Obviously, we cannot examine his eyes, but just as obviously he is clearly affected by the hit: He struggles to get off the ground; He gets to his knees unsteadily – lingering there like an injured player would: He wobbles as his teammates attempts to assist him to his feet. If this were boxing, Keenum would not have beaten the referee’s ten count – he would have been declared knocked out.

Keenum stays in the game for another two plays, right up until he fumbles on a drop back where he isn’t so much “alertly surveying the field” as he is “moving in slow motion”. Head coach Jeff Fisher clearly realized something was up, as he went to the backup in the very next series.

KeenumConcussion2-1During Week 12, Houston Texans quarterback Brian Hoyer suffered a concussion and told head coach Bill O’Brien he was, “having trouble remembering the plays.” After the game O’Brien told reporters of Hoyer, “[H]e wasn’t functioning properly.”

Hoyer remained in the game for another fourteen plays. And yet, he did not suit up against the New York Jets in Week 13, because of post-concussion symptoms.

So… it’s not going well. At all.

The problem is – and remains – the NFL’s failure to acknowledge that it cannot do much – if anything – to prevent traumatic brain injury – not given the nature of the game as it is played today – and that all the experts and spotters and press releases aren’t going to put Humpty-Dumpty back together again. For decades now the NFL has soft-pedaled the risk of brain injuries. They outright lied to players about the risk, resulting in a generation of players who are suffering dementia and depression in retirement.

Players can now become aware of the risks, but no thanks to the NFL. No, this knowledge has come at great cost through the story of Chris Borland, the tragedy of Mike Webster, the suicides of Dave Duerson, Junior Seau, and others have brought the story to the attention of many. The upcoming movie, Concussion starring Will Smith as Dr. Bennet Omalu, will do more to make fans aware of the NFL’s shameful history in covering up their concussion problem.

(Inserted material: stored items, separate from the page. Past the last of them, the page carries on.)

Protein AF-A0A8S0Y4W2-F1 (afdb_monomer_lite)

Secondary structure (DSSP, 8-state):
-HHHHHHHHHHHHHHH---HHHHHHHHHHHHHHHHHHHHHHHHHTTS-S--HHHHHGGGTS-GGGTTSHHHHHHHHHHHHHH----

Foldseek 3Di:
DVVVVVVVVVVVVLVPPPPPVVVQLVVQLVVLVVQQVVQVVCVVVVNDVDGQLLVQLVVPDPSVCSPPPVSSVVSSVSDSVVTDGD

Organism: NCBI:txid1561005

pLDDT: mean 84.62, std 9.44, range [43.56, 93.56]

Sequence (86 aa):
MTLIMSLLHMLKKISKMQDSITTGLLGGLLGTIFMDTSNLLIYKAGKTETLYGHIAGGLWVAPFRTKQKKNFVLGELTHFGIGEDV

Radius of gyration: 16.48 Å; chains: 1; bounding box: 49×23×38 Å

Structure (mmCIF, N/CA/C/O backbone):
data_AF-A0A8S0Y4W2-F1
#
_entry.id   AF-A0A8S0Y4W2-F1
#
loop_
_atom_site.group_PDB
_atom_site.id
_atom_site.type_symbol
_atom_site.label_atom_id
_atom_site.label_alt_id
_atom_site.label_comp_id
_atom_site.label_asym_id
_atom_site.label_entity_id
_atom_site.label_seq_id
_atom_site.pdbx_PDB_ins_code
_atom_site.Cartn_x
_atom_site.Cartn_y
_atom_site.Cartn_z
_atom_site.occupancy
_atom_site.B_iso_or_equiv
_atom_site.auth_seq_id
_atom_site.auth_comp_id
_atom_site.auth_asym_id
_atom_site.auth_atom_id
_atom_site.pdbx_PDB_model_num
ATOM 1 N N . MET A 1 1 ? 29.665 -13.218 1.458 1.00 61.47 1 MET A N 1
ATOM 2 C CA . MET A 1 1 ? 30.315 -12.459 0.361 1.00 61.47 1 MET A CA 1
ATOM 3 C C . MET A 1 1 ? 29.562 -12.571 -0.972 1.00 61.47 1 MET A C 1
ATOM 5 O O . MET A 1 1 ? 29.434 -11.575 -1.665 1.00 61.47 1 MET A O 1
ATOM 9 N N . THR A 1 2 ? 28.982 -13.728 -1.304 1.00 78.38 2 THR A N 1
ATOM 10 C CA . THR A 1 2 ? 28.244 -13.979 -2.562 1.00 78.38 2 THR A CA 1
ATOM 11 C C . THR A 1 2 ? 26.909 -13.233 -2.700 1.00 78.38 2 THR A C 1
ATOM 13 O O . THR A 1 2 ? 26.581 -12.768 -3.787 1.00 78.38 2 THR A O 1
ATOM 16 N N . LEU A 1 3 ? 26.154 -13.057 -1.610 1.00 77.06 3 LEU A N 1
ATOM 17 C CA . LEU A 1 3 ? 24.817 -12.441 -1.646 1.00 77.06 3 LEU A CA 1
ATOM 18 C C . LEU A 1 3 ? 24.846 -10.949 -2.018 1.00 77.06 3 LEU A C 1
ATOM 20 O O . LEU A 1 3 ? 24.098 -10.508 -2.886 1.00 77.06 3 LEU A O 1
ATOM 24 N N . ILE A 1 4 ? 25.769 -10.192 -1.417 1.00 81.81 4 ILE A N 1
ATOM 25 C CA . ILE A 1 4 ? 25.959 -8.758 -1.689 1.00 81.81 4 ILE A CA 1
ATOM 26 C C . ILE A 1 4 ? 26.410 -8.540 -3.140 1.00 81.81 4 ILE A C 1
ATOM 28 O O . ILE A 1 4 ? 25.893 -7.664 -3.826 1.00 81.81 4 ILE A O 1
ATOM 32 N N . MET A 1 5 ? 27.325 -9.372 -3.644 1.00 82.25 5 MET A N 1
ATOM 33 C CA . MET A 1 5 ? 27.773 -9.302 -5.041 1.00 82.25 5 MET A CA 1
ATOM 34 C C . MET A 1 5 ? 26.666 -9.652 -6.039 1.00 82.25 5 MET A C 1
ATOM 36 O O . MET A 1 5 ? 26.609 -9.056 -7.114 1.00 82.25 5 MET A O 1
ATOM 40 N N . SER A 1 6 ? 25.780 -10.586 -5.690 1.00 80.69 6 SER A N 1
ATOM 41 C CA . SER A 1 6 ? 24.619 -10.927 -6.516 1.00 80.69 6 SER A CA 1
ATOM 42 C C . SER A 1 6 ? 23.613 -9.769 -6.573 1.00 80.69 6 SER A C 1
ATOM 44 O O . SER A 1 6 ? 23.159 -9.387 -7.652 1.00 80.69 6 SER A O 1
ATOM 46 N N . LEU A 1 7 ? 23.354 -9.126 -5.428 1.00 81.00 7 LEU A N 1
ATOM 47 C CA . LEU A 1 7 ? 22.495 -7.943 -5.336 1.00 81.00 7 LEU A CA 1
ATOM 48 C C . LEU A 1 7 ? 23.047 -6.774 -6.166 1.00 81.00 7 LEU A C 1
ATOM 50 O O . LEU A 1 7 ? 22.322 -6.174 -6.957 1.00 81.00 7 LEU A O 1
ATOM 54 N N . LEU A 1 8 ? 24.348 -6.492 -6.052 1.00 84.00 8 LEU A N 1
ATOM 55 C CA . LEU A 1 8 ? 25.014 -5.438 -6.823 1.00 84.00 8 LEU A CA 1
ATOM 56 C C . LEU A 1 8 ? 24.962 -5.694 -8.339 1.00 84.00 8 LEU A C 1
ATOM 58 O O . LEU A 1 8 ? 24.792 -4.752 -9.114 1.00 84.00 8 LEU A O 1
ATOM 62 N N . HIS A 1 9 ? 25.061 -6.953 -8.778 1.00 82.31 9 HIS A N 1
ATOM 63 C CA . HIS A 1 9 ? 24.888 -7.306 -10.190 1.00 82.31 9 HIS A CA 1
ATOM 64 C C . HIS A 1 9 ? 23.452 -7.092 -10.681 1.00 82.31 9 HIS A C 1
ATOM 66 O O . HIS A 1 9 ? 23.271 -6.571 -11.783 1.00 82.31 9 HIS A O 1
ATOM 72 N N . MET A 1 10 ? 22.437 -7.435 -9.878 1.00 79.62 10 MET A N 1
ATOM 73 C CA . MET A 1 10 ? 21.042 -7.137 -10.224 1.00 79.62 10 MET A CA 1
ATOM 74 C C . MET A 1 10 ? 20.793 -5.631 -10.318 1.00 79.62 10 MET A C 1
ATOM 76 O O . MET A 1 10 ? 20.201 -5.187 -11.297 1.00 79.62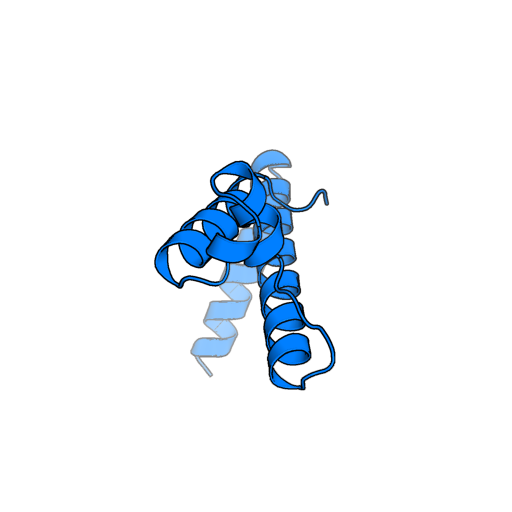 10 MET A O 1
ATOM 80 N N . LEU A 1 11 ? 21.313 -4.837 -9.375 1.00 78.06 11 LEU A N 1
ATOM 81 C CA . LEU A 1 11 ? 21.192 -3.374 -9.403 1.00 78.06 11 LEU A CA 1
ATOM 82 C C . LEU A 1 11 ? 21.840 -2.768 -10.656 1.00 78.06 11 LEU A C 1
ATOM 84 O O . LEU A 1 11 ? 21.234 -1.926 -11.315 1.00 78.06 11 LEU A O 1
ATOM 88 N N . LYS A 1 12 ? 23.027 -3.247 -11.056 1.00 78.00 12 LYS A N 1
ATOM 89 C CA . LYS A 1 12 ? 23.671 -2.836 -12.318 1.00 78.00 12 LYS A CA 1
ATOM 90 C C . LYS A 1 12 ? 22.842 -3.191 -13.553 1.00 78.00 12 LYS A C 1
ATOM 92 O O . LYS A 1 12 ? 22.840 -2.434 -14.520 1.00 78.00 12 LYS A O 1
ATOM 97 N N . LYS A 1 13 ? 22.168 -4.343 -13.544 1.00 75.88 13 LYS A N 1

But it is obvious that players cannot do this themselves. Players like Keenum or Hoyer have just suffered a brain injury ‒ of course they are unable to make the right decision to remove themselves from the game. Watch this video of Wisconsin Badgers senior safety Michael Caputo in a game against Alabama:

Caputo, while making a tackle, is kneed in the head by the ball carrier. He springs up and promptly goes to the wrong huddle. He has no idea where he is or what team he is on. Thankfully, something this obvious was spotted by everyone watching – including the referees – and he was sent to the locker room. Can we expect players in such condition to pull themselves out of the game, especially with the endless competition for valuable roster spots?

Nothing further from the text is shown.